As environmental concerns intensify (and in the face of rising energy prices), the need for innovative approaches to reduce our reliance on energy-intensive heating systems becomes increasingly critical. Electrically heated clothing presents itself as a promising alternative solution to keep ourselves warm during the winter months, both indoors and outdoors. These garments could offer an efficient and practical way to provide individuals with the means to stay comfortably warm while simultaneously minimizing energy usage in domestic settings. By reducing reliance on centralized heating systems and focusing on targeted warmth, heated clothing has the potential to significantly decrease energy consumption, mitigate the strain of high energy costs, and contribute to a greener and more sustainable future.

The integration of conductive yarns into the fabric structure of heated garments, known as smart textile knitting, offers exciting possibilities for enhanced comfort and performance compared to traditional electric heating garments (EHGs). However, as this field is relatively new, research is needed to provide future designers with the necessary knowledge and techniques to effectively handle these materials. Conducting research in smart textile knitting will enable designers to optimize yarn selection, stitch patterns, resistance control, and fabric structure. Through this, stable electrical conductivity and high durability of the garments could be ensured. This research will contribute to unlocking the full potential of conductive yarns in weft-knitting, potentially leading to the creation of innovative designs that prioritize both functionality and comfort in heated clothing.
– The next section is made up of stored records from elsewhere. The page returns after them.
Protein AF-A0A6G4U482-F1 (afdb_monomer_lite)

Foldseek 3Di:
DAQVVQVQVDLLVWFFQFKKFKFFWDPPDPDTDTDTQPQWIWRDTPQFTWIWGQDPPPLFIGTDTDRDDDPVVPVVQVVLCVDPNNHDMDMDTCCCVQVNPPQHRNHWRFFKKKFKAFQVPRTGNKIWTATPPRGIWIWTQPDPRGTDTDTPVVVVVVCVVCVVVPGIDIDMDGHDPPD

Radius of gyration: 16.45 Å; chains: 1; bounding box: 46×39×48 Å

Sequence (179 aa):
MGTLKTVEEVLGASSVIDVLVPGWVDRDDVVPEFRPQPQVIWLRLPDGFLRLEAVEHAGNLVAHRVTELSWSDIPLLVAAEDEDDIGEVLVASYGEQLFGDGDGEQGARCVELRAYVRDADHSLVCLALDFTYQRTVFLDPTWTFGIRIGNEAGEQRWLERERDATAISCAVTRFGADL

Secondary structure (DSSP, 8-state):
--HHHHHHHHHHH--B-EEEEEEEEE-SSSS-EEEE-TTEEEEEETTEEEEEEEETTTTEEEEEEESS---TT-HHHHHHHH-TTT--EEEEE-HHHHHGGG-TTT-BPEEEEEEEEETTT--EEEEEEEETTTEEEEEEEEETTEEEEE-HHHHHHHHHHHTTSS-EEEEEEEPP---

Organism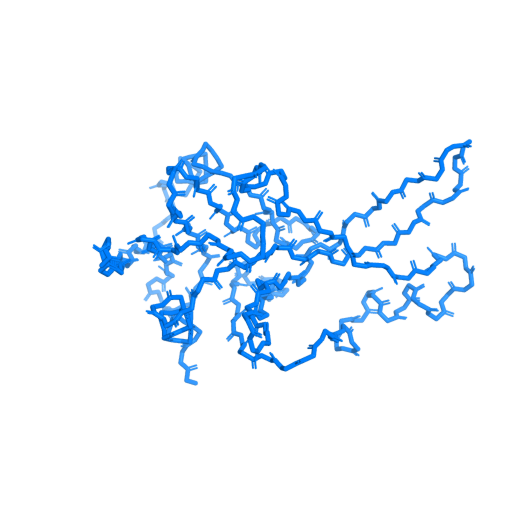: NCBI:txid1128680

Structure (mmCIF, N/CA/C/O backbone):
data_AF-A0A6G4U482-F1
#
_entry.id   AF-A0A6G4U482-F1
#
loop_
_atom_site.group_PDB
_atom_site.id
_atom_site.type_symbol
_atom_site.label_atom_id
_atom_site.label_alt_id
_atom_site.label_comp_id
_atom_site.label_asym_id
_atom_site.label_entity_id
_atom_site.label_seq_id
_atom_site.pdbx_PDB_ins_code
_atom_site.Cartn_x
_atom_site.Cartn_y
_atom_site.Cartn_z
_atom_site.occupancy
_atom_site.B_iso_or_equiv
_atom_site.auth_seq_id
_atom_site.auth_comp_id
_atom_site.auth_asym_id
_atom_site.auth_atom_id
_atom_site.pdbx_PDB_model_num
ATOM 1 N N . MET A 1 1 ? -18.423 -5.629 -3.080 1.00 47.22 1 MET A N 1
ATOM 2 C CA . MET A 1 1 ? -18.340 -5.997 -1.648 1.00 47.22 1 MET A CA 1
ATOM 3 C C . MET A 1 1 ? -17.124 -5.268 -1.103 1.00 47.22 1 MET A C 1
ATOM 5 O O . MET A 1 1 ? -16.098 -5.315 -1.763 1.00 47.22 1 MET A O 1
ATOM 9 N N . GLY A 1 2 ? -17.311 -4.454 -0.060 1.00 64.88 2 GLY A N 1
ATOM 10 C CA . GLY A 1 2 ? -16.509 -3.255 0.213 1.00 64.88 2 GLY A CA 1
ATOM 11 C C . GLY A 1 2 ? -15.025 -3.511 0.450 1.00 64.88 2 GLY A C 1
ATOM 12 O O . GLY A 1 2 ? -14.674 -4.318 1.303 1.00 64.88 2 GLY A O 1
ATOM 13 N N . THR A 1 3 ? -14.183 -2.785 -0.285 1.00 84.12 3 THR A N 1
ATOM 14 C CA . THR A 1 3 ? -12.724 -2.693 -0.144 1.00 84.12 3 THR A CA 1
ATOM 15 C C . THR A 1 3 ? -12.233 -2.905 1.290 1.00 84.12 3 THR A C 1
ATOM 17 O O . THR A 1 3 ? -11.430 -3.800 1.531 1.00 84.12 3 THR A O 1
ATOM 20 N N . LEU A 1 4 ? -12.770 -2.142 2.249 1.00 90.50 4 LEU A N 1
ATOM 21 C CA . LEU A 1 4 ? -12.366 -2.198 3.655 1.00 90.50 4 LEU A CA 1
ATOM 22 C C . LEU A 1 4 ? -12.511 -3.596 4.268 1.00 90.50 4 LEU A C 1
ATOM 24 O O . LEU A 1 4 ? -11.573 -4.089 4.880 1.00 90.50 4 LEU A O 1
ATOM 28 N N . LYS A 1 5 ? -13.638 -4.273 4.030 1.00 92.94 5 LYS A N 1
ATOM 29 C CA . LYS A 1 5 ? -13.871 -5.627 4.543 1.00 92.94 5 LYS A CA 1
ATOM 30 C C . LYS A 1 5 ? -12.826 -6.615 4.015 1.00 92.94 5 LYS A C 1
ATOM 32 O O . LYS A 1 5 ? -12.363 -7.467 4.759 1.00 92.94 5 LYS A O 1
ATOM 37 N N . THR A 1 6 ? -12.424 -6.470 2.751 1.00 93.44 6 THR A N 1
ATOM 38 C CA . THR A 1 6 ? -11.357 -7.296 2.159 1.00 93.44 6 THR A CA 1
ATOM 39 C C . THR A 1 6 ? -10.022 -7.049 2.860 1.00 93.44 6 THR A C 1
ATOM 41 O O . THR A 1 6 ? -9.314 -8.001 3.174 1.00 93.44 6 THR A O 1
ATOM 44 N N . VAL A 1 7 ? -9.686 -5.784 3.137 1.00 95.88 7 VAL A N 1
ATOM 45 C CA . VAL A 1 7 ? -8.463 -5.421 3.870 1.00 95.88 7 VAL A CA 1
ATOM 46 C C . VAL A 1 7 ? -8.489 -6.008 5.284 1.00 95.88 7 VAL A C 1
ATOM 48 O O . VAL A 1 7 ? -7.526 -6.649 5.692 1.00 95.88 7 VAL A O 1
ATOM 51 N N . GLU A 1 8 ? -9.597 -5.847 6.009 1.00 96.06 8 GLU A N 1
ATOM 52 C CA . GLU A 1 8 ? -9.772 -6.372 7.369 1.00 96.06 8 GLU A CA 1
ATOM 53 C C . GLU A 1 8 ? -9.653 -7.897 7.432 1.00 96.06 8 GLU A C 1
ATOM 55 O O . GLU A 1 8 ? -8.931 -8.424 8.276 1.00 96.06 8 GLU A O 1
ATOM 60 N N . GLU A 1 9 ? -10.334 -8.610 6.532 1.00 95.44 9 GLU A N 1
ATOM 61 C CA . GLU A 1 9 ? -10.295 -10.074 6.469 1.00 95.44 9 GLU A CA 1
ATOM 62 C C . GLU A 1 9 ? -8.883 -10.591 6.175 1.00 95.44 9 GLU A C 1
ATOM 64 O O . GLU A 1 9 ? -8.436 -11.552 6.800 1.00 95.44 9 GLU A O 1
ATOM 69 N N . VAL A 1 10 ? -8.166 -9.947 5.248 1.00 96.00 10 VAL A N 1
ATOM 70 C CA . VAL A 1 10 ? -6.808 -10.352 4.868 1.00 96.00 10 VAL A CA 1
ATOM 71 C C . VAL A 1 10 ? -5.802 -10.057 5.981 1.00 96.00 10 VAL A C 1
ATOM 73 O O . VAL A 1 10 ? -5.070 -10.958 6.389 1.00 96.00 10 VAL A O 1
ATOM 76 N N . LEU A 1 11 ? -5.776 -8.828 6.506 1.00 95.50 11 LEU A N 1
ATOM 77 C CA . LEU A 1 11 ? -4.807 -8.425 7.533 1.00 95.50 11 LEU A CA 1
ATOM 78 C C . LEU A 1 11 ? -5.073 -9.085 8.891 1.00 95.50 11 LEU A C 1
ATOM 80 O O . LEU A 1 11 ? -4.141 -9.304 9.660 1.00 95.50 11 LEU A O 1
ATOM 84 N N . GLY A 1 12 ? -6.323 -9.460 9.177 1.00 94.50 12 GLY A N 1
ATOM 85 C CA . GLY A 1 12 ? -6.659 -10.237 10.368 1.00 94.50 12 GLY A CA 1
ATOM 86 C C . GLY A 1 12 ? -6.229 -11.705 10.298 1.00 94.50 12 GLY A C 1
ATOM 87 O O . GLY A 1 12 ? -6.066 -12.339 11.341 1.00 94.50 12 GLY A O 1
ATOM 88 N N . ALA A 1 13 ? -6.038 -12.250 9.092 1.00 93.50 13 ALA A N 1
ATOM 89 C CA . ALA A 1 13 ? -5.737 -13.664 8.871 1.00 93.50 13 ALA A CA 1
ATOM 90 C C . ALA A 1 13 ? -4.276 -13.944 8.486 1.00 93.50 13 ALA A C 1
ATOM 92 O O . ALA A 1 13 ? -3.870 -15.107 8.469 1.00 93.50 13 ALA A O 1
ATOM 93 N N . SER A 1 14 ? -3.486 -12.933 8.119 1.00 93.19 14 SER A N 1
ATOM 94 C CA . SER A 1 14 ? -2.157 -13.141 7.530 1.00 93.19 14 SER A CA 1
ATOM 95 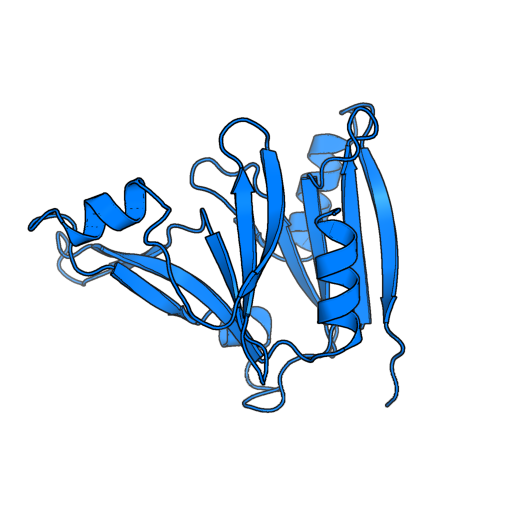C C . SER A 1 14 ? -1.159 -12.050 7.906 1.00 93.19 14 SER A C 1
ATOM 97 O O . SER A 1 14 ? -1.507 -10.876 8.01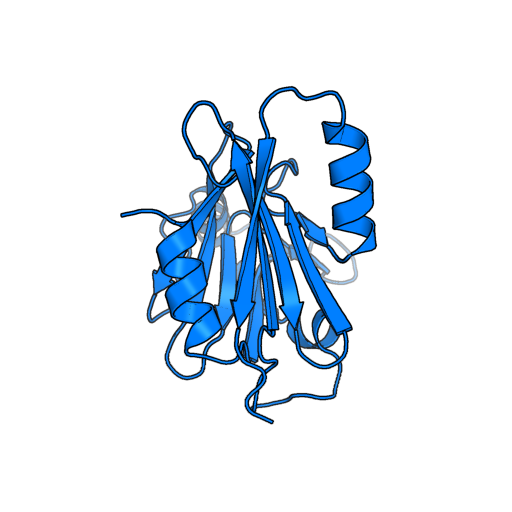1 1.00 93.19 14 SER A O 1
ATOM 99 N N . SER A 1 15 ? 0.106 -12.445 8.061 1.00 93.56 15 SER A N 1
ATOM 100 C CA . SER A 1 15 ? 1.231 -11.509 8.111 1.00 93.56 15 SER A CA 1
ATOM 101 C C . SER A 1 15 ? 1.555 -10.986 6.711 1.00 93.56 15 SER A C 1
ATOM 103 O O . SER A 1 15 ? 1.380 -11.693 5.715 1.00 93.56 15 SER A O 1
ATOM 105 N N . VAL A 1 16 ? 2.060 -9.757 6.643 1.00 94.38 16 VAL A N 1
ATOM 106 C CA . VAL A 1 16 ? 2.557 -9.142 5.410 1.00 94.38 16 VAL A CA 1
ATOM 107 C C . VAL A 1 16 ? 4.057 -9.383 5.319 1.00 94.38 16 VAL A C 1
ATOM 109 O O . VAL A 1 16 ? 4.817 -8.931 6.166 1.00 94.38 16 VAL A O 1
ATOM 112 N N . ILE A 1 17 ? 4.485 -10.107 4.293 1.00 93.81 17 ILE A N 1
ATOM 113 C CA . ILE A 1 17 ? 5.892 -10.450 4.057 1.00 93.81 17 ILE A CA 1
ATOM 114 C C . ILE A 1 17 ? 6.637 -9.264 3.445 1.00 93.81 17 ILE A C 1
ATOM 116 O O . ILE A 1 17 ? 7.792 -9.020 3.770 1.00 93.81 17 ILE A O 1
ATOM 120 N N . ASP A 1 18 ? 5.987 -8.543 2.534 1.00 94.00 18 ASP A N 1
ATOM 121 C CA . ASP A 1 18 ? 6.630 -7.491 1.753 1.00 94.00 18 ASP A CA 1
ATOM 122 C C . ASP A 1 18 ? 5.606 -6.472 1.241 1.00 94.00 18 ASP A C 1
ATOM 124 O O . ASP A 1 18 ? 4.408 -6.763 1.168 1.00 94.00 18 ASP A O 1
ATOM 128 N N . VAL A 1 19 ? 6.089 -5.301 0.841 1.00 95.31 19 VAL A N 1
ATOM 129 C CA . VAL A 1 19 ? 5.350 -4.321 0.046 1.00 95.31 19 VAL A CA 1
ATOM 130 C C . VAL A 1 19 ? 6.036 -4.213 -1.303 1.00 95.31 19 VAL A C 1
ATOM 132 O O . VAL A 1 19 ? 7.202 -3.847 -1.392 1.00 95.31 19 VAL A O 1
ATOM 135 N N . LEU A 1 20 ? 5.306 -4.537 -2.356 1.00 97.12 20 LEU A N 1
ATOM 136 C CA . LEU A 1 20 ? 5.818 -4.606 -3.712 1.00 97.12 20 LEU A CA 1
ATOM 137 C C . LEU A 1 20 ? 5.276 -3.436 -4.525 1.00 97.12 20 LEU A C 1
ATOM 139 O O . LEU A 1 20 ? 4.064 -3.197 -4.541 1.00 97.12 20 LEU A O 1
ATOM 143 N N . VAL A 1 21 ? 6.176 -2.723 -5.198 1.00 96.44 21 VAL A N 1
ATOM 144 C CA . VAL A 1 21 ? 5.867 -1.505 -5.954 1.00 96.44 21 VAL A CA 1
ATOM 145 C C . VAL A 1 21 ? 6.382 -1.660 -7.384 1.00 96.44 21 VAL A C 1
ATOM 147 O O . VAL A 1 21 ? 7.577 -1.914 -7.561 1.00 96.44 21 VAL A O 1
ATOM 150 N N . PRO A 1 22 ? 5.522 -1.526 -8.408 1.00 95.69 22 PRO A N 1
ATOM 151 C CA . PRO A 1 22 ? 5.959 -1.589 -9.792 1.00 95.69 22 PRO A CA 1
ATOM 152 C C . PRO A 1 22 ? 6.615 -0.271 -10.215 1.00 95.69 22 PRO A C 1
ATOM 154 O O . PRO A 1 22 ? 6.405 0.780 -9.606 1.00 95.69 22 PRO A O 1
ATOM 157 N N . GLY A 1 23 ? 7.401 -0.327 -11.279 1.00 93.38 23 GLY A N 1
ATOM 158 C CA . GLY A 1 23 ? 8.066 0.820 -11.882 1.00 93.38 23 GLY A CA 1
ATOM 159 C C . GLY A 1 23 ? 8.908 0.385 -13.072 1.00 93.38 23 GLY A C 1
ATOM 160 O O . GLY A 1 23 ? 8.864 -0.774 -13.471 1.00 93.38 23 GLY A O 1
ATOM 161 N N . TRP A 1 24 ? 9.706 1.291 -13.615 1.00 91.12 24 TRP A N 1
ATOM 162 C CA . TRP A 1 24 ? 10.640 0.989 -14.703 1.00 91.12 24 TRP A CA 1
ATOM 163 C C . TRP A 1 24 ? 12.045 1.457 -14.342 1.00 91.12 24 TRP A C 1
ATOM 165 O O . TRP A 1 24 ? 12.249 2.221 -13.394 1.00 91.12 24 TRP A O 1
ATOM 175 N N . VAL A 1 25 ? 13.035 0.973 -15.084 1.00 89.00 25 VAL A N 1
ATOM 176 C CA . VAL A 1 25 ? 14.417 1.441 -14.955 1.00 89.00 25 VAL A CA 1
ATOM 177 C C . VAL A 1 25 ? 14.657 2.518 -15.999 1.00 89.00 25 VAL A C 1
ATOM 179 O O . VAL A 1 25 ? 14.757 2.225 -17.185 1.00 89.00 25 VAL A O 1
ATOM 182 N N . ASP A 1 26 ? 14.810 3.749 -15.533 1.00 87.38 26 ASP A N 1
ATOM 183 C CA . ASP A 1 26 ? 15.307 4.867 -16.323 1.00 87.38 26 ASP A CA 1
ATOM 184 C C . ASP A 1 26 ? 16.808 4.665 -16.578 1.00 87.38 26 ASP A C 1
ATOM 186 O O . ASP A 1 26 ? 17.600 4.512 -15.642 1.00 87.38 26 ASP A O 1
ATOM 190 N N . ARG A 1 27 ? 17.191 4.580 -17.854 1.00 86.69 27 ARG A N 1
ATOM 191 C CA . ARG A 1 27 ? 18.564 4.292 -18.307 1.00 86.69 27 ARG A CA 1
ATOM 192 C C . ARG A 1 27 ? 19.194 5.466 -19.056 1.00 86.69 27 ARG A C 1
ATOM 194 O O . ARG A 1 27 ? 20.276 5.295 -19.617 1.00 86.69 27 ARG A O 1
ATOM 201 N N . ASP A 1 28 ? 18.544 6.628 -19.055 1.00 85.44 28 ASP A N 1
AT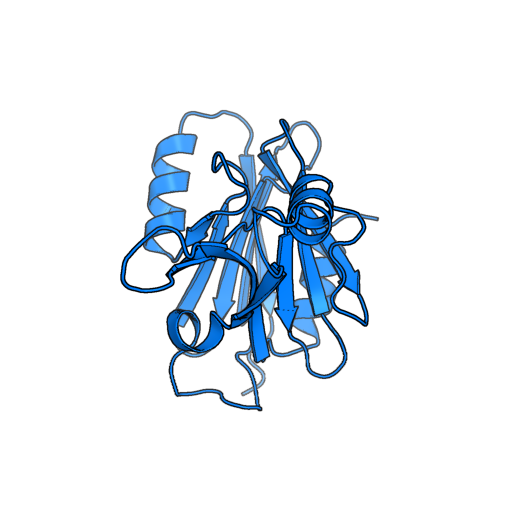OM 202 C CA . ASP A 1 28 ? 19.016 7.804 -19.791 1.00 85.44 28 ASP A CA 1
ATOM 203 C C . ASP A 1 28 ? 20.198 8.504 -19.097 1.00 85.44 28 ASP A C 1
ATOM 205 O O . ASP A 1 28 ? 20.937 9.262 -19.731 1.00 85.44 28 ASP A O 1
ATOM 209 N N . ASP A 1 29 ? 20.413 8.236 -17.805 1.00 82.81 29 ASP A N 1
ATOM 210 C CA . ASP A 1 29 ? 21.554 8.738 -17.033 1.00 82.81 29 ASP A CA 1
ATOM 211 C C . ASP A 1 29 ? 22.722 7.724 -16.979 1.00 82.81 29 ASP A C 1
ATOM 213 O O . ASP A 1 29 ? 22.615 6.554 -17.350 1.00 82.81 29 ASP A O 1
ATOM 217 N N . VAL A 1 30 ? 23.880 8.168 -16.480 1.00 89.00 30 VAL A N 1
ATOM 218 C CA . VAL A 1 30 ? 25.111 7.375 -16.316 1.00 89.00 30 VAL A CA 1
ATOM 219 C C . VAL A 1 30 ? 24.891 6.152 -15.419 1.00 89.00 30 VAL A C 1
ATOM 221 O O . VAL A 1 30 ? 25.566 5.133 -15.582 1.00 89.00 30 VAL A O 1
ATOM 224 N N . VAL A 1 31 ? 23.970 6.254 -14.459 1.00 90.31 31 VAL A N 1
ATOM 225 C CA . VAL A 1 31 ? 23.595 5.173 -13.547 1.00 90.31 31 VAL A CA 1
ATOM 226 C C . VAL A 1 31 ? 22.104 4.897 -13.722 1.00 90.31 31 VAL A C 1
ATOM 228 O O . VAL A 1 31 ? 21.314 5.804 -13.474 1.00 90.31 31 VAL A O 1
ATOM 231 N N . PRO A 1 32 ? 21.709 3.666 -14.099 1.00 88.00 32 PRO A N 1
ATOM 232 C CA . PRO A 1 32 ? 20.302 3.303 -14.179 1.00 88.00 32 PRO A CA 1
ATOM 233 C C . PRO A 1 32 ? 19.577 3.526 -12.846 1.00 88.00 32 PRO A C 1
ATOM 235 O O . PRO A 1 32 ? 20.067 3.100 -11.796 1.00 88.00 32 PRO A O 1
ATOM 238 N N . GLU A 1 33 ? 18.405 4.154 -12.893 1.00 91.00 33 GLU A N 1
ATOM 239 C CA . GLU A 1 3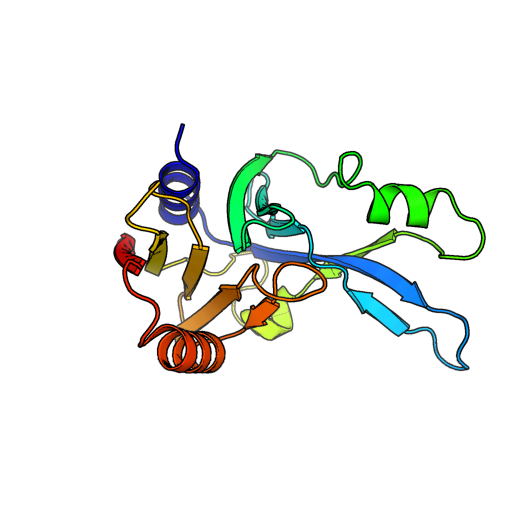3 ? 17.597 4.498 -11.722 1.00 91.00 33 GLU A CA 1
ATOM 240 C C . GLU A 1 33 ? 16.226 3.821 -11.804 1.00 91.00 33 GLU A C 1
ATOM 242 O O . GLU A 1 33 ? 15.530 3.906 -12.811 1.00 91.00 33 GLU A O 1
ATOM 247 N N . PHE A 1 34 ? 15.803 3.160 -10.726 1.00 91.69 34 PHE A N 1
ATOM 248 C CA . PHE A 1 34 ? 14.439 2.648 -10.643 1.00 91.69 34 PHE A CA 1
ATOM 249 C C . PHE A 1 34 ? 13.459 3.791 -10.347 1.00 91.69 34 PHE A C 1
ATOM 251 O O . PHE A 1 34 ? 13.574 4.473 -9.325 1.00 91.69 34 PHE A O 1
ATOM 258 N N . ARG A 1 35 ? 12.476 3.978 -11.228 1.00 91.25 35 ARG A N 1
ATOM 259 C CA . ARG A 1 35 ? 11.394 4.959 -11.116 1.00 91.25 35 ARG A CA 1
ATOM 260 C C . ARG A 1 35 ? 10.116 4.247 -10.657 1.00 91.25 35 ARG A C 1
ATOM 262 O O . ARG A 1 35 ? 9.473 3.589 -11.474 1.00 91.25 35 ARG A O 1
ATOM 269 N N . PRO A 1 36 ? 9.732 4.340 -9.372 1.00 92.62 36 PRO A N 1
ATOM 270 C CA . PRO A 1 36 ? 8.516 3.697 -8.889 1.00 92.62 36 PRO A CA 1
ATOM 271 C C . PRO A 1 36 ? 7.267 4.381 -9.450 1.00 92.62 36 PRO A C 1
ATOM 273 O O . PRO A 1 36 ? 7.171 5.609 -9.444 1.00 92.62 36 PRO A O 1
ATOM 276 N N . GLN A 1 37 ? 6.276 3.575 -9.827 1.00 92.12 37 GLN A N 1
ATOM 277 C CA . GLN A 1 37 ? 4.973 4.016 -10.313 1.00 92.12 37 GLN A CA 1
ATOM 278 C C . GLN A 1 37 ? 3.848 3.366 -9.489 1.00 92.12 37 GLN A C 1
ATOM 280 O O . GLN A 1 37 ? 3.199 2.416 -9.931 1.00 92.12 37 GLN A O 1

While heated clothing used outdoors may not directly contribute to sustainability, it could provide valuable additional comfort with low energy consumption. Smart textile heated garments could specifically hold significant benefits for individuals with specific health conditions, such as nerve issues like Raynaud’s disease. This is a condition characterized by reduced blood flow to extremities, leading to cold and numb fingers or toes. Smart textile heated garments could provide targeted warmth to these vulnerable areas, helping to alleviate symptoms and improve comfort for individuals with such conditions.

The research conducted on smart textile knitting, despite focusing on silver-coated compound yarns, can be extrapolated to other types of conductive yarns, such as carbon-based yarns. Therefore, the gained knowledge can be adapted by designers while enabling the development of heated garments that utilise alternative materials.